Any ideas on which type of plenum I should use?

 

 

i've never had any luck building intakes.

Kind of afraid you'd say that. Guess I'd better hang on to the stocker while we're building the new one.

I have never had luck building intakes for NA engines either,  Neither have some engineering firms I know with CFD, GT Pro and other powerful engineering tools.

If you want to try some general stuff is you want the plenum walls to be 4" from the runners ends, you want the pmenum volume to be 1.5x engine displacement and you want the plenum walls not to be paralle. This might make the manifold more one degree of freedom and sort of easier to model.  It will still probably end up being cut and try.

In the end you will probably spend a lot of time and money for little or no gain at least that's what happend to me.

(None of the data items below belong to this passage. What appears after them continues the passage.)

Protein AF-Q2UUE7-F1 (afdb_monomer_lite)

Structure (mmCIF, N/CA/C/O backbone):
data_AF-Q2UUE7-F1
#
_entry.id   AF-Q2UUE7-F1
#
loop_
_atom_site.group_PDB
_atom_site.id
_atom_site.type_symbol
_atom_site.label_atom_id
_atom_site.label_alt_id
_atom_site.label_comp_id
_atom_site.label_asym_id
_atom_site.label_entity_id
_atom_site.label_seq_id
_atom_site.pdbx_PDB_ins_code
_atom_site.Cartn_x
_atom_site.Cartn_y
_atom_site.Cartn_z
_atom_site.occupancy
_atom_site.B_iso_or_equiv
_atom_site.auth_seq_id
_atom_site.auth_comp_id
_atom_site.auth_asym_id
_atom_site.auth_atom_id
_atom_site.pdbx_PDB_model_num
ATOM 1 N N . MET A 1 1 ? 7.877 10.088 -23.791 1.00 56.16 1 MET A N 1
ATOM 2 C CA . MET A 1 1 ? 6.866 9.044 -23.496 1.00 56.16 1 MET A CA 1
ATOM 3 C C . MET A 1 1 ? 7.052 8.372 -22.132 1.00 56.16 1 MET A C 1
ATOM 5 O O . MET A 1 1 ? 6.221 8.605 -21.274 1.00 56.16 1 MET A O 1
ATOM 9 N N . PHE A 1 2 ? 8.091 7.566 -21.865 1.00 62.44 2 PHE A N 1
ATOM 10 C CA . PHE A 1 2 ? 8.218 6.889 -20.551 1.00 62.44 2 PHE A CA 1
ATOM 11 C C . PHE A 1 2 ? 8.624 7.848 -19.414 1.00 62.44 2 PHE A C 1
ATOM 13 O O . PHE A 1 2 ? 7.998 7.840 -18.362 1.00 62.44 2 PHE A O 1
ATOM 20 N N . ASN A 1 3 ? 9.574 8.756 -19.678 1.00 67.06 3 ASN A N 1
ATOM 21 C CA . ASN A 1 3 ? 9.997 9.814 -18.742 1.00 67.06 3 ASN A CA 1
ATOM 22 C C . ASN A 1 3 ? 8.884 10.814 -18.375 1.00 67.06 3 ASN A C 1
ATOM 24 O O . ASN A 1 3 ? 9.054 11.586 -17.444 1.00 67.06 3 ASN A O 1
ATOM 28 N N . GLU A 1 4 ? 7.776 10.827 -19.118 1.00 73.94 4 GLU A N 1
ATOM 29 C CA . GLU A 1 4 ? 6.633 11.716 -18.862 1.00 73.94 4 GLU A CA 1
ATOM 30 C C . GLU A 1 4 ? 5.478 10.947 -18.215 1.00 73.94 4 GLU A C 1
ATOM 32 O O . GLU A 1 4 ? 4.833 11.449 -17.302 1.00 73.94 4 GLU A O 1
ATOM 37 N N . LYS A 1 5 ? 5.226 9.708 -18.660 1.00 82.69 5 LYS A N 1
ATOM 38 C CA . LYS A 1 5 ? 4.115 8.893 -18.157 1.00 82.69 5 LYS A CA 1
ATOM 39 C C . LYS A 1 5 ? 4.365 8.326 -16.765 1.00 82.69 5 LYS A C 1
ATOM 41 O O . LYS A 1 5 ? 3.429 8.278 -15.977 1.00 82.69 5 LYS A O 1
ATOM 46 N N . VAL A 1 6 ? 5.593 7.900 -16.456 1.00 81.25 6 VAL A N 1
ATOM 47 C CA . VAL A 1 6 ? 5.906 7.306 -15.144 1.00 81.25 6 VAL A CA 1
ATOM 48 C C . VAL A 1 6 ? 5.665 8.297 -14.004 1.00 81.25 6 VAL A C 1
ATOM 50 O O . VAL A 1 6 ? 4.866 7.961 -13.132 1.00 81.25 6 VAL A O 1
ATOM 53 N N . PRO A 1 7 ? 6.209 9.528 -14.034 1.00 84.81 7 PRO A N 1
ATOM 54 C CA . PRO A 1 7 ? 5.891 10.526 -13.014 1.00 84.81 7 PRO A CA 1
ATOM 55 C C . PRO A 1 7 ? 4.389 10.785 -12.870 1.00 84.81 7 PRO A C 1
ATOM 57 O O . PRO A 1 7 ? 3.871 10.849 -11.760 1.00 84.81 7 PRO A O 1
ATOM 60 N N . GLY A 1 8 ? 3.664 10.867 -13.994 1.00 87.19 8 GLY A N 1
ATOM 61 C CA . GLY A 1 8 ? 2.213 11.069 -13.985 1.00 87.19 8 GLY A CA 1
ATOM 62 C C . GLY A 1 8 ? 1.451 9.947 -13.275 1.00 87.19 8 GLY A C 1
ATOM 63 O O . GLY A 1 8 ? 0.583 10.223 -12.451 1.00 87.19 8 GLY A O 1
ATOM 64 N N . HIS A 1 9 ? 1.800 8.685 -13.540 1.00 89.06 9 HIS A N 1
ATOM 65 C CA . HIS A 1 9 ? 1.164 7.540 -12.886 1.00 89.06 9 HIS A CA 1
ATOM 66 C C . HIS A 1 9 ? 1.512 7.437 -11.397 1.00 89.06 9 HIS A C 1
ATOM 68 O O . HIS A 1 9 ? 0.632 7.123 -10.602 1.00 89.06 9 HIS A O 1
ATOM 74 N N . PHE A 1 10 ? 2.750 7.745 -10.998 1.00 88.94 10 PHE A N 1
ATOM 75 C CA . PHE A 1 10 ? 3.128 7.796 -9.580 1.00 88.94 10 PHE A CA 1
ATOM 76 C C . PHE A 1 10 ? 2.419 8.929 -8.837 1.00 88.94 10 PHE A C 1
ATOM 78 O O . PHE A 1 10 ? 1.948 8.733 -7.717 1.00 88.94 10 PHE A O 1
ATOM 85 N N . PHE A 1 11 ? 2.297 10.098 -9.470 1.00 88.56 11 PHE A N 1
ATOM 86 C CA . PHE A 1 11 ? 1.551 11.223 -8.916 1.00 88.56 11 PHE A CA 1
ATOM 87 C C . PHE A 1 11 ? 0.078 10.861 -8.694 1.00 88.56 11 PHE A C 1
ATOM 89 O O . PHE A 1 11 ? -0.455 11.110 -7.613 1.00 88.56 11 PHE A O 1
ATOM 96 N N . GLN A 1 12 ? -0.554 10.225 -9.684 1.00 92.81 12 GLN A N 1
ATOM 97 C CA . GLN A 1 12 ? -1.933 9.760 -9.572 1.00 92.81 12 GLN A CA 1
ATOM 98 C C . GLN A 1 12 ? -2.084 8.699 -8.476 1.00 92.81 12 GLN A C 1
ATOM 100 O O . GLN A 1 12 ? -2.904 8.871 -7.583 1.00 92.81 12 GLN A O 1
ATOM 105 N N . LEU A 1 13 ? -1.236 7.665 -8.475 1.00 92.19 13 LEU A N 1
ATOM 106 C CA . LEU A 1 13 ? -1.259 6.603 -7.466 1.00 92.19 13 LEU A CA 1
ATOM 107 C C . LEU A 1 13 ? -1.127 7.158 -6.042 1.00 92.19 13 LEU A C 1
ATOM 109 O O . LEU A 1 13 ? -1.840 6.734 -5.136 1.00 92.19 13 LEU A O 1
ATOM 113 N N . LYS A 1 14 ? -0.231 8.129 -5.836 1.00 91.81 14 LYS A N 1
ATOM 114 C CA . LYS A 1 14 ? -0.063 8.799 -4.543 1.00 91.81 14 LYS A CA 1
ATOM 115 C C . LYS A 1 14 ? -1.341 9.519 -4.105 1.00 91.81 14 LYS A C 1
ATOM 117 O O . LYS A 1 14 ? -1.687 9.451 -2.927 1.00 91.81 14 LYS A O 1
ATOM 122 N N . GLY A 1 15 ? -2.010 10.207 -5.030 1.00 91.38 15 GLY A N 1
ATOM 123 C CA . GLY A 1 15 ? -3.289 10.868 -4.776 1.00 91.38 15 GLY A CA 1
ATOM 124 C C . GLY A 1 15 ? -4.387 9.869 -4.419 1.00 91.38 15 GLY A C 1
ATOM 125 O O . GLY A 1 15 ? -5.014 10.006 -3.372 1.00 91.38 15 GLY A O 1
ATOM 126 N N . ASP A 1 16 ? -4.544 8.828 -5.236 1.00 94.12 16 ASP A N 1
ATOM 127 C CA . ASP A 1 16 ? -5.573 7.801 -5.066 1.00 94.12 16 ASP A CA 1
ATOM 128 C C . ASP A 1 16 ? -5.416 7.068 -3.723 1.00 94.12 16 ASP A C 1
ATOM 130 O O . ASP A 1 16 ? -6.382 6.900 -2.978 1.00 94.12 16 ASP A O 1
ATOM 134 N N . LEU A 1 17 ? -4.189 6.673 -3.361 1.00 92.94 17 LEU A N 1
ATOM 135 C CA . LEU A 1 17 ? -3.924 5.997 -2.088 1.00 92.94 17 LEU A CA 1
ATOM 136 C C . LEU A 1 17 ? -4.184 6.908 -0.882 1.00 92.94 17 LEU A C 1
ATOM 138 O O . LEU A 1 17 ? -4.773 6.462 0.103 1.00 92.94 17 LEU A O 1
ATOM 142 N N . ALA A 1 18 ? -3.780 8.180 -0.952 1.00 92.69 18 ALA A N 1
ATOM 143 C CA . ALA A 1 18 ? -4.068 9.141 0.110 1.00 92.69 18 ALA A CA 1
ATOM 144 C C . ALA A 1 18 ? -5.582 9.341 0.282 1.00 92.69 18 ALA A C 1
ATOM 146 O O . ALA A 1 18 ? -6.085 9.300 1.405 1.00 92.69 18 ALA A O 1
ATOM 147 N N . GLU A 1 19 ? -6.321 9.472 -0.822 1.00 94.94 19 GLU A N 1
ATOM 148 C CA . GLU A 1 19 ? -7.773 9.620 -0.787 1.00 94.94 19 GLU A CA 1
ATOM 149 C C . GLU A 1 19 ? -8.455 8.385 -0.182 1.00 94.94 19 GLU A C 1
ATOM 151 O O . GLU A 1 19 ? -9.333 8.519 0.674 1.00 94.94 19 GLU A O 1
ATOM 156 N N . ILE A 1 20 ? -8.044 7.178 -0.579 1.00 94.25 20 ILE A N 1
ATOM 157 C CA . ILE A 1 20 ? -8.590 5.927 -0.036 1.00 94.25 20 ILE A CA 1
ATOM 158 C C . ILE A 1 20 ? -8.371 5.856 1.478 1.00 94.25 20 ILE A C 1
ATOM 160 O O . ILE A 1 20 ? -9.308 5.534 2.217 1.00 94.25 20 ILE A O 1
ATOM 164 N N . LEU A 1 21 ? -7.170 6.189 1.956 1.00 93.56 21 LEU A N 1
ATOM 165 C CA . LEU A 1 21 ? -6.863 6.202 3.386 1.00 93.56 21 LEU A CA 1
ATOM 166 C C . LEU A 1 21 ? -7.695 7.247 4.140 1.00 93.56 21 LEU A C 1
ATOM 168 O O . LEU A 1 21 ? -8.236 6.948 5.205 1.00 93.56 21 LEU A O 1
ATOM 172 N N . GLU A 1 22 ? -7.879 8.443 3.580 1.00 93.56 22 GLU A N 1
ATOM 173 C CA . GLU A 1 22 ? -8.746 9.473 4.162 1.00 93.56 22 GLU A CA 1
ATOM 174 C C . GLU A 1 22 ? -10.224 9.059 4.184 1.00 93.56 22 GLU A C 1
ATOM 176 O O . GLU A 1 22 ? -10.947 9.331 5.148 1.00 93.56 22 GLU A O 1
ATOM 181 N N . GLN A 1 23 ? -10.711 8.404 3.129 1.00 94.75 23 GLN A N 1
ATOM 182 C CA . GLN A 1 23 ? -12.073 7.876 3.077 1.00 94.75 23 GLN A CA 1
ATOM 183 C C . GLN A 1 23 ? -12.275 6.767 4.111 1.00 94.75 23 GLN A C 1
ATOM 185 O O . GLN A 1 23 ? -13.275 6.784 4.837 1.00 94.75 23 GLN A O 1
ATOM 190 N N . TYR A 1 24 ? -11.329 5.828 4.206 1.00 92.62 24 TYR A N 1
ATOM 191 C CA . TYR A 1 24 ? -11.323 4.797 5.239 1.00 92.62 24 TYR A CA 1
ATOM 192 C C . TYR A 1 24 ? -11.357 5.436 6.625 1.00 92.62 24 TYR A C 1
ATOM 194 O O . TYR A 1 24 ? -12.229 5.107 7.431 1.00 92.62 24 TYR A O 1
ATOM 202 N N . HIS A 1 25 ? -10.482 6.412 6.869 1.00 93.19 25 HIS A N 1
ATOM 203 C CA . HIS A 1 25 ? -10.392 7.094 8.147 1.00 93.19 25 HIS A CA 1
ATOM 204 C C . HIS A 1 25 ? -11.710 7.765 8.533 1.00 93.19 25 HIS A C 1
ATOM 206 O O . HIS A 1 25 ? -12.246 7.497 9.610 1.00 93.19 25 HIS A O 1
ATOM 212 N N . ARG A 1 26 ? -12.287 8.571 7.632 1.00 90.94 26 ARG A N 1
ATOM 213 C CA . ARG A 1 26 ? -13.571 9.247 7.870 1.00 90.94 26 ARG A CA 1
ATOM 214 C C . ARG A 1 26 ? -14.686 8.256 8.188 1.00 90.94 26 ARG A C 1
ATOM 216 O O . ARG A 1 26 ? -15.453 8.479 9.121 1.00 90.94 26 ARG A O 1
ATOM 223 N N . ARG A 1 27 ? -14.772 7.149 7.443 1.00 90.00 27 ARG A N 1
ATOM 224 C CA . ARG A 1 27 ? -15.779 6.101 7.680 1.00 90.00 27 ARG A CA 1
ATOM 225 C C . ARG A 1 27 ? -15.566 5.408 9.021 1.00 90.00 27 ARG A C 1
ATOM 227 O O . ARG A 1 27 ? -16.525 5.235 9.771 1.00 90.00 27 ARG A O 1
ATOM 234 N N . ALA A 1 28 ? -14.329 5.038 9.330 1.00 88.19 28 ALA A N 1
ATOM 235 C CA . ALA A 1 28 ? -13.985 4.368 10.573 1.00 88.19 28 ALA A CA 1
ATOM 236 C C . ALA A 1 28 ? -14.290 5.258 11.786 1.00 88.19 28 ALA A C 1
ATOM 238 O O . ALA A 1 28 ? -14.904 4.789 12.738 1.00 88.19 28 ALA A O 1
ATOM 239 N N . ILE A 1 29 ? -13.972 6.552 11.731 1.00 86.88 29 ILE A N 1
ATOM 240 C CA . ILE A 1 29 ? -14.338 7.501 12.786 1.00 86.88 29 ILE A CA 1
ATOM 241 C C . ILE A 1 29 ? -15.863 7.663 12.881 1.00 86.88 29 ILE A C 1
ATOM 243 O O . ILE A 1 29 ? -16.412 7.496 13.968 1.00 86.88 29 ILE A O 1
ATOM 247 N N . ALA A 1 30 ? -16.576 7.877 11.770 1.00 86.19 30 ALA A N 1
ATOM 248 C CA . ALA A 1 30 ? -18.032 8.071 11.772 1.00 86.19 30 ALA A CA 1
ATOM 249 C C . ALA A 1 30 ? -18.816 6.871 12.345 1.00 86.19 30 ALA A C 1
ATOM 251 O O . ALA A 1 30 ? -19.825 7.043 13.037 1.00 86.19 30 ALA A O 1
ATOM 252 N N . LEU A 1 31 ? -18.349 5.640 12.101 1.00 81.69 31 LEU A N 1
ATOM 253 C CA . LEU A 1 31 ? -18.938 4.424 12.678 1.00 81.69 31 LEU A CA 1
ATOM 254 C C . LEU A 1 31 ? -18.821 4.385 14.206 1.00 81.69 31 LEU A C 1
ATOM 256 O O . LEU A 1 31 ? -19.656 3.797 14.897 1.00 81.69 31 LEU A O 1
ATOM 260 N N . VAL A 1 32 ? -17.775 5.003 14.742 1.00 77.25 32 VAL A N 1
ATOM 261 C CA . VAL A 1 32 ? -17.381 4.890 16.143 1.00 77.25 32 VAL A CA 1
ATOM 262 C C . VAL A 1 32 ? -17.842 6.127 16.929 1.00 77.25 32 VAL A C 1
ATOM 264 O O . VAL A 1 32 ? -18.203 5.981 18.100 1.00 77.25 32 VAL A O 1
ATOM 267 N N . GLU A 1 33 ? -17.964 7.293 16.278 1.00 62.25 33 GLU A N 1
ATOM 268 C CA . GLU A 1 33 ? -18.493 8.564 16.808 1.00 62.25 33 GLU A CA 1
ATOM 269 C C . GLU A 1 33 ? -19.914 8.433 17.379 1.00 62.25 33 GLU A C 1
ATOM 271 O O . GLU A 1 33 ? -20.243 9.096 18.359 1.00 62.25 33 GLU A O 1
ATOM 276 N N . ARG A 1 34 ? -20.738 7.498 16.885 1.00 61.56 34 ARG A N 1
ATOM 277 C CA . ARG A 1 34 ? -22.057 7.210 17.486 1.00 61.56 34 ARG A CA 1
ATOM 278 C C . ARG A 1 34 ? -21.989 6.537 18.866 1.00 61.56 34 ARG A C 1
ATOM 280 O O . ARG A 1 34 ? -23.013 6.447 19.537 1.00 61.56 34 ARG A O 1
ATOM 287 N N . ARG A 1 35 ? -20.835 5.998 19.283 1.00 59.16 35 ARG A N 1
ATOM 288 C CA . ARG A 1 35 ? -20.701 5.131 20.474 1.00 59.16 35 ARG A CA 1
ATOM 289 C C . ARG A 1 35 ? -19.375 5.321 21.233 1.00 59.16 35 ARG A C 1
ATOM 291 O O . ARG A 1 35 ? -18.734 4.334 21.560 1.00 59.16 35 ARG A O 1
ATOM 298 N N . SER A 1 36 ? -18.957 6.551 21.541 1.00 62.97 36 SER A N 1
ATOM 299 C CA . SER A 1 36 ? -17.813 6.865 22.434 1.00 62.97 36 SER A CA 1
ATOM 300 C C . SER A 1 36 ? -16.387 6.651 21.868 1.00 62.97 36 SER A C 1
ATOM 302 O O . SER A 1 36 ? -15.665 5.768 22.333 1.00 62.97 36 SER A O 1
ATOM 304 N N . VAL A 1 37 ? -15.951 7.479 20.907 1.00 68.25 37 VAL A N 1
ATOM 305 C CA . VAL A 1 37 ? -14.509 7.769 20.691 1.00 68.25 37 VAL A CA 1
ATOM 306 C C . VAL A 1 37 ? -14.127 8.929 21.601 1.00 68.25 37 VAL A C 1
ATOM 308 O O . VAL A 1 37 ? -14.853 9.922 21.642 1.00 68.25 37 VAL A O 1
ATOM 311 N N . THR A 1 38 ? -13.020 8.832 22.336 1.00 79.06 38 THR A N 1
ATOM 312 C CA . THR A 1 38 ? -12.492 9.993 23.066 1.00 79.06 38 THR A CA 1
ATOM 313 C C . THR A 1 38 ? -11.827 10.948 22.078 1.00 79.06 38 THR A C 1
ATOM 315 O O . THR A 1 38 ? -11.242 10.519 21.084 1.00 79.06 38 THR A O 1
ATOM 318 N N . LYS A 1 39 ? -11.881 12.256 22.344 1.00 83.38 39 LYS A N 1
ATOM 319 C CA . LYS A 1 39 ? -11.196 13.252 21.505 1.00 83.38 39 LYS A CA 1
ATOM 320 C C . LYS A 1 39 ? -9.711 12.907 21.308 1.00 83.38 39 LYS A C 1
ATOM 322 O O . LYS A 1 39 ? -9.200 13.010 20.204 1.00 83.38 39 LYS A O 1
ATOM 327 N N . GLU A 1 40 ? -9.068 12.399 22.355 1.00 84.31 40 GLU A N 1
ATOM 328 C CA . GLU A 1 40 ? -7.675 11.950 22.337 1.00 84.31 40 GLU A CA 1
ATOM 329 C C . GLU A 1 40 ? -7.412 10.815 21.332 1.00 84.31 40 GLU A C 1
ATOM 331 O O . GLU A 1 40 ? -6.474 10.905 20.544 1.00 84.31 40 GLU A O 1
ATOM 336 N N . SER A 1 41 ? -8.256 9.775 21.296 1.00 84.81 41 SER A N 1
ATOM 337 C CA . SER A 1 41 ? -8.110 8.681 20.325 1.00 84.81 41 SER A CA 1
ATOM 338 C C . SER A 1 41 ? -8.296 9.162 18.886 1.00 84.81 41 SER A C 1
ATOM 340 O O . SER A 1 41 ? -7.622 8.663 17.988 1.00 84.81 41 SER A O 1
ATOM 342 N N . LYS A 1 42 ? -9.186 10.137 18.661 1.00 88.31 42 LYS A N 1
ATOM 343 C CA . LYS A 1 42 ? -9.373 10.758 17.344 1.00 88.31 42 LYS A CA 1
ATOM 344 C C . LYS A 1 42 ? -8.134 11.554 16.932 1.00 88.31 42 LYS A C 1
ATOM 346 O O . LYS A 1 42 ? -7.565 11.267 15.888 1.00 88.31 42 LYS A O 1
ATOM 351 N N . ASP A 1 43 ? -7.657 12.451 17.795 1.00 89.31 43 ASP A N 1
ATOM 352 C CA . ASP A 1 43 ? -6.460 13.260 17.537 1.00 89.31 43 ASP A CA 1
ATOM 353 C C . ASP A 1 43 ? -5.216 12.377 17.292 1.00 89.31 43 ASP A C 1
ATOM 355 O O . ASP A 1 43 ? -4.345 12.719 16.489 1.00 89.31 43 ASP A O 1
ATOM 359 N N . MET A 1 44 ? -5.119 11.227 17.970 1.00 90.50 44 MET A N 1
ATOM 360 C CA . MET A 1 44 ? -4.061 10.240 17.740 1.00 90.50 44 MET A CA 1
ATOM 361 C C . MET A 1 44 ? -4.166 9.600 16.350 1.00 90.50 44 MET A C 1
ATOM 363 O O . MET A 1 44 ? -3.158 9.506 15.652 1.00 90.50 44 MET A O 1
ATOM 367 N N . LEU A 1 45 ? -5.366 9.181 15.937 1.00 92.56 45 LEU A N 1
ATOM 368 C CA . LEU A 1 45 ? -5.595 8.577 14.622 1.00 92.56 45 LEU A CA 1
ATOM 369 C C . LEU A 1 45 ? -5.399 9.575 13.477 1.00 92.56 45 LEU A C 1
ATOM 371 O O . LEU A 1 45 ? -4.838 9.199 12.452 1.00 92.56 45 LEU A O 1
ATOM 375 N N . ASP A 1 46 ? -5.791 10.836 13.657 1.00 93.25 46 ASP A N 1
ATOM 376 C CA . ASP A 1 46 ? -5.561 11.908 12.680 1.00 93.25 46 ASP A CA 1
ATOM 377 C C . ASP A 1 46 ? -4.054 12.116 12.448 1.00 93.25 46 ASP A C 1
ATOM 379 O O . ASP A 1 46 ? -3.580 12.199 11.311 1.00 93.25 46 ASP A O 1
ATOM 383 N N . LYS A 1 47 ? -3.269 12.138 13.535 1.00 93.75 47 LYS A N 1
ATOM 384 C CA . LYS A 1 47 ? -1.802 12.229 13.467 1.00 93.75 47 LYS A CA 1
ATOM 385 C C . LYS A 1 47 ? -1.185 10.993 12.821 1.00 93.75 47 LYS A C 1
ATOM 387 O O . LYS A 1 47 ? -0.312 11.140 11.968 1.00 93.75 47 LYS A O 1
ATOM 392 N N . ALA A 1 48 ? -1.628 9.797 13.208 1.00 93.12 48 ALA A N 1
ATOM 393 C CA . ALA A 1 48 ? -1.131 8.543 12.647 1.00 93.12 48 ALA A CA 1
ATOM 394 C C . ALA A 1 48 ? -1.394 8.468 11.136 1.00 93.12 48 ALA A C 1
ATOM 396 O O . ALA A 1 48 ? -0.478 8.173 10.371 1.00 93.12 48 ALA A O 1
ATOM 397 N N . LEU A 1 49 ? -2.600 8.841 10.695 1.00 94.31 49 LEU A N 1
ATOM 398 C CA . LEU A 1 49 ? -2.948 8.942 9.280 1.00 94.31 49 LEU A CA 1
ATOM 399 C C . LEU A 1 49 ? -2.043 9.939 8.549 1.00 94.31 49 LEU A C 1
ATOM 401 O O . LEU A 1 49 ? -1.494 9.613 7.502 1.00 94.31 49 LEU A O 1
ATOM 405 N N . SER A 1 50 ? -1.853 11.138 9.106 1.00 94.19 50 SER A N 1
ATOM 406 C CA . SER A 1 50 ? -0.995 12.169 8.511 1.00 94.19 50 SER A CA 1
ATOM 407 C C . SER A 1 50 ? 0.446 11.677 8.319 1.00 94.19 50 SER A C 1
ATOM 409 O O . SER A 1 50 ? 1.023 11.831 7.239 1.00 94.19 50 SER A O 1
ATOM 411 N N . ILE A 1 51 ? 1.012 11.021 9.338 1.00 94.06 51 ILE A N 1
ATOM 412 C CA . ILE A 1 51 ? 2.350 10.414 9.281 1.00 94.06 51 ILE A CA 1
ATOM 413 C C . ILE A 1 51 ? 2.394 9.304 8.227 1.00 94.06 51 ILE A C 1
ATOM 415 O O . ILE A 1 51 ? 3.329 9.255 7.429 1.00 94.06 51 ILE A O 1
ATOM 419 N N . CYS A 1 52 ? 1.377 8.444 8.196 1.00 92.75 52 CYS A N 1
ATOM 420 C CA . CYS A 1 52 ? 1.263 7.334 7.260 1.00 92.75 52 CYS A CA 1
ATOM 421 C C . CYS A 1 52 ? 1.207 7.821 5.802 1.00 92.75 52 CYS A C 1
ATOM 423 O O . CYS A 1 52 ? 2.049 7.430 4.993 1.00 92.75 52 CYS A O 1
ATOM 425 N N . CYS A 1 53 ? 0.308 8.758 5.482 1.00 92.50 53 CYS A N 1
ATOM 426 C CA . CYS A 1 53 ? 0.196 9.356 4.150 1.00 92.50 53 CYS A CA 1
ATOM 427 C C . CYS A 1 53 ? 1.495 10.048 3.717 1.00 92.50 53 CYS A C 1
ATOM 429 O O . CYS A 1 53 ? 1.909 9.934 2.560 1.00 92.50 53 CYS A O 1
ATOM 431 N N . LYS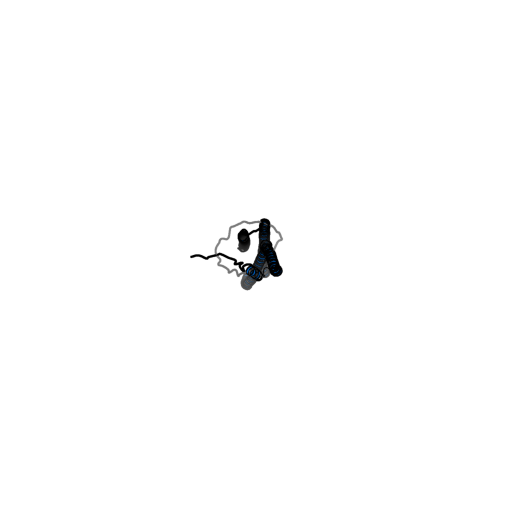 A 1 54 ? 2.172 10.742 4.643 1.00 93.50 54 LYS A N 1
ATOM 432 C CA . LYS A 1 54 ? 3.461 11.381 4.361 1.00 93.50 54 LYS A CA 1
ATOM 433 C C . LYS A 1 54 ? 4.544 10.346 4.054 1.00 93.50 54 LYS A C 1
ATOM 435 O O . LYS A 1 54 ? 5.207 10.463 3.028 1.00 93.50 54 LYS A O 1
ATOM 440 N N . SER A 1 55 ? 4.683 9.329 4.903 1.00 93.44 55 SER A N 1
ATOM 441 C CA . SER A 1 55 ? 5.686 8.274 4.745 1.00 93.44 55 SER A CA 1
ATOM 442 C C . SER A 1 55 ? 5.487 7.494 3.446 1.00 93.44 55 SER A C 1
ATOM 444 O O . SER A 1 55 ? 6.423 7.357 2.661 1.00 93.44 55 SER A O 1
ATOM 446 N N . MET A 1 56 ? 4.254 7.077 3.153 1.00 93.69 56 MET A N 1
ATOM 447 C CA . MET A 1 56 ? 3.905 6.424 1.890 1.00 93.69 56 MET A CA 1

 What's the engine? Can we have some facts and figures to work with? Bore, stroke, N/A or F/I, cam duration? Size of intake valves? etc. How about intended RPM range and where the engine will spend most of its time.

These are just a few of the tidbits that should be used to give even a vague bit of feedback on what design parameters to follow. 

IMHO That last manifold is not bad for a turbo car. For an NA car it's likely crippling unless you run at stratospheric RPM all the time.

The engine is a 2.0L Holden D-Tech. The engine code is TS20D. hIt's a square 86/86mm design. It is FI and NA right now. The cam specs are 254 degrees with .394 inch lift on both intake and exhaust.

Posted By Mike Kojima on 11-27-2011 07:37 PM

I have never had luck building intakes for NA engines either,  Neither have some engineering firms I know with CFD, GT Pro and other powerful engineering tools.

If you want to try some general stuff is you want the plenum walls to be 4" from the runners ends, you want the pmenum volume to be 1.5x engine displacement and you want the plenum walls not to be paralle. This might make the manifold more one degree of freedom and sort of easier to model.  It will still probably end up being cut and try.

In the end you will probably spend a lot of time and money for little or no gain at least that's what happend to me.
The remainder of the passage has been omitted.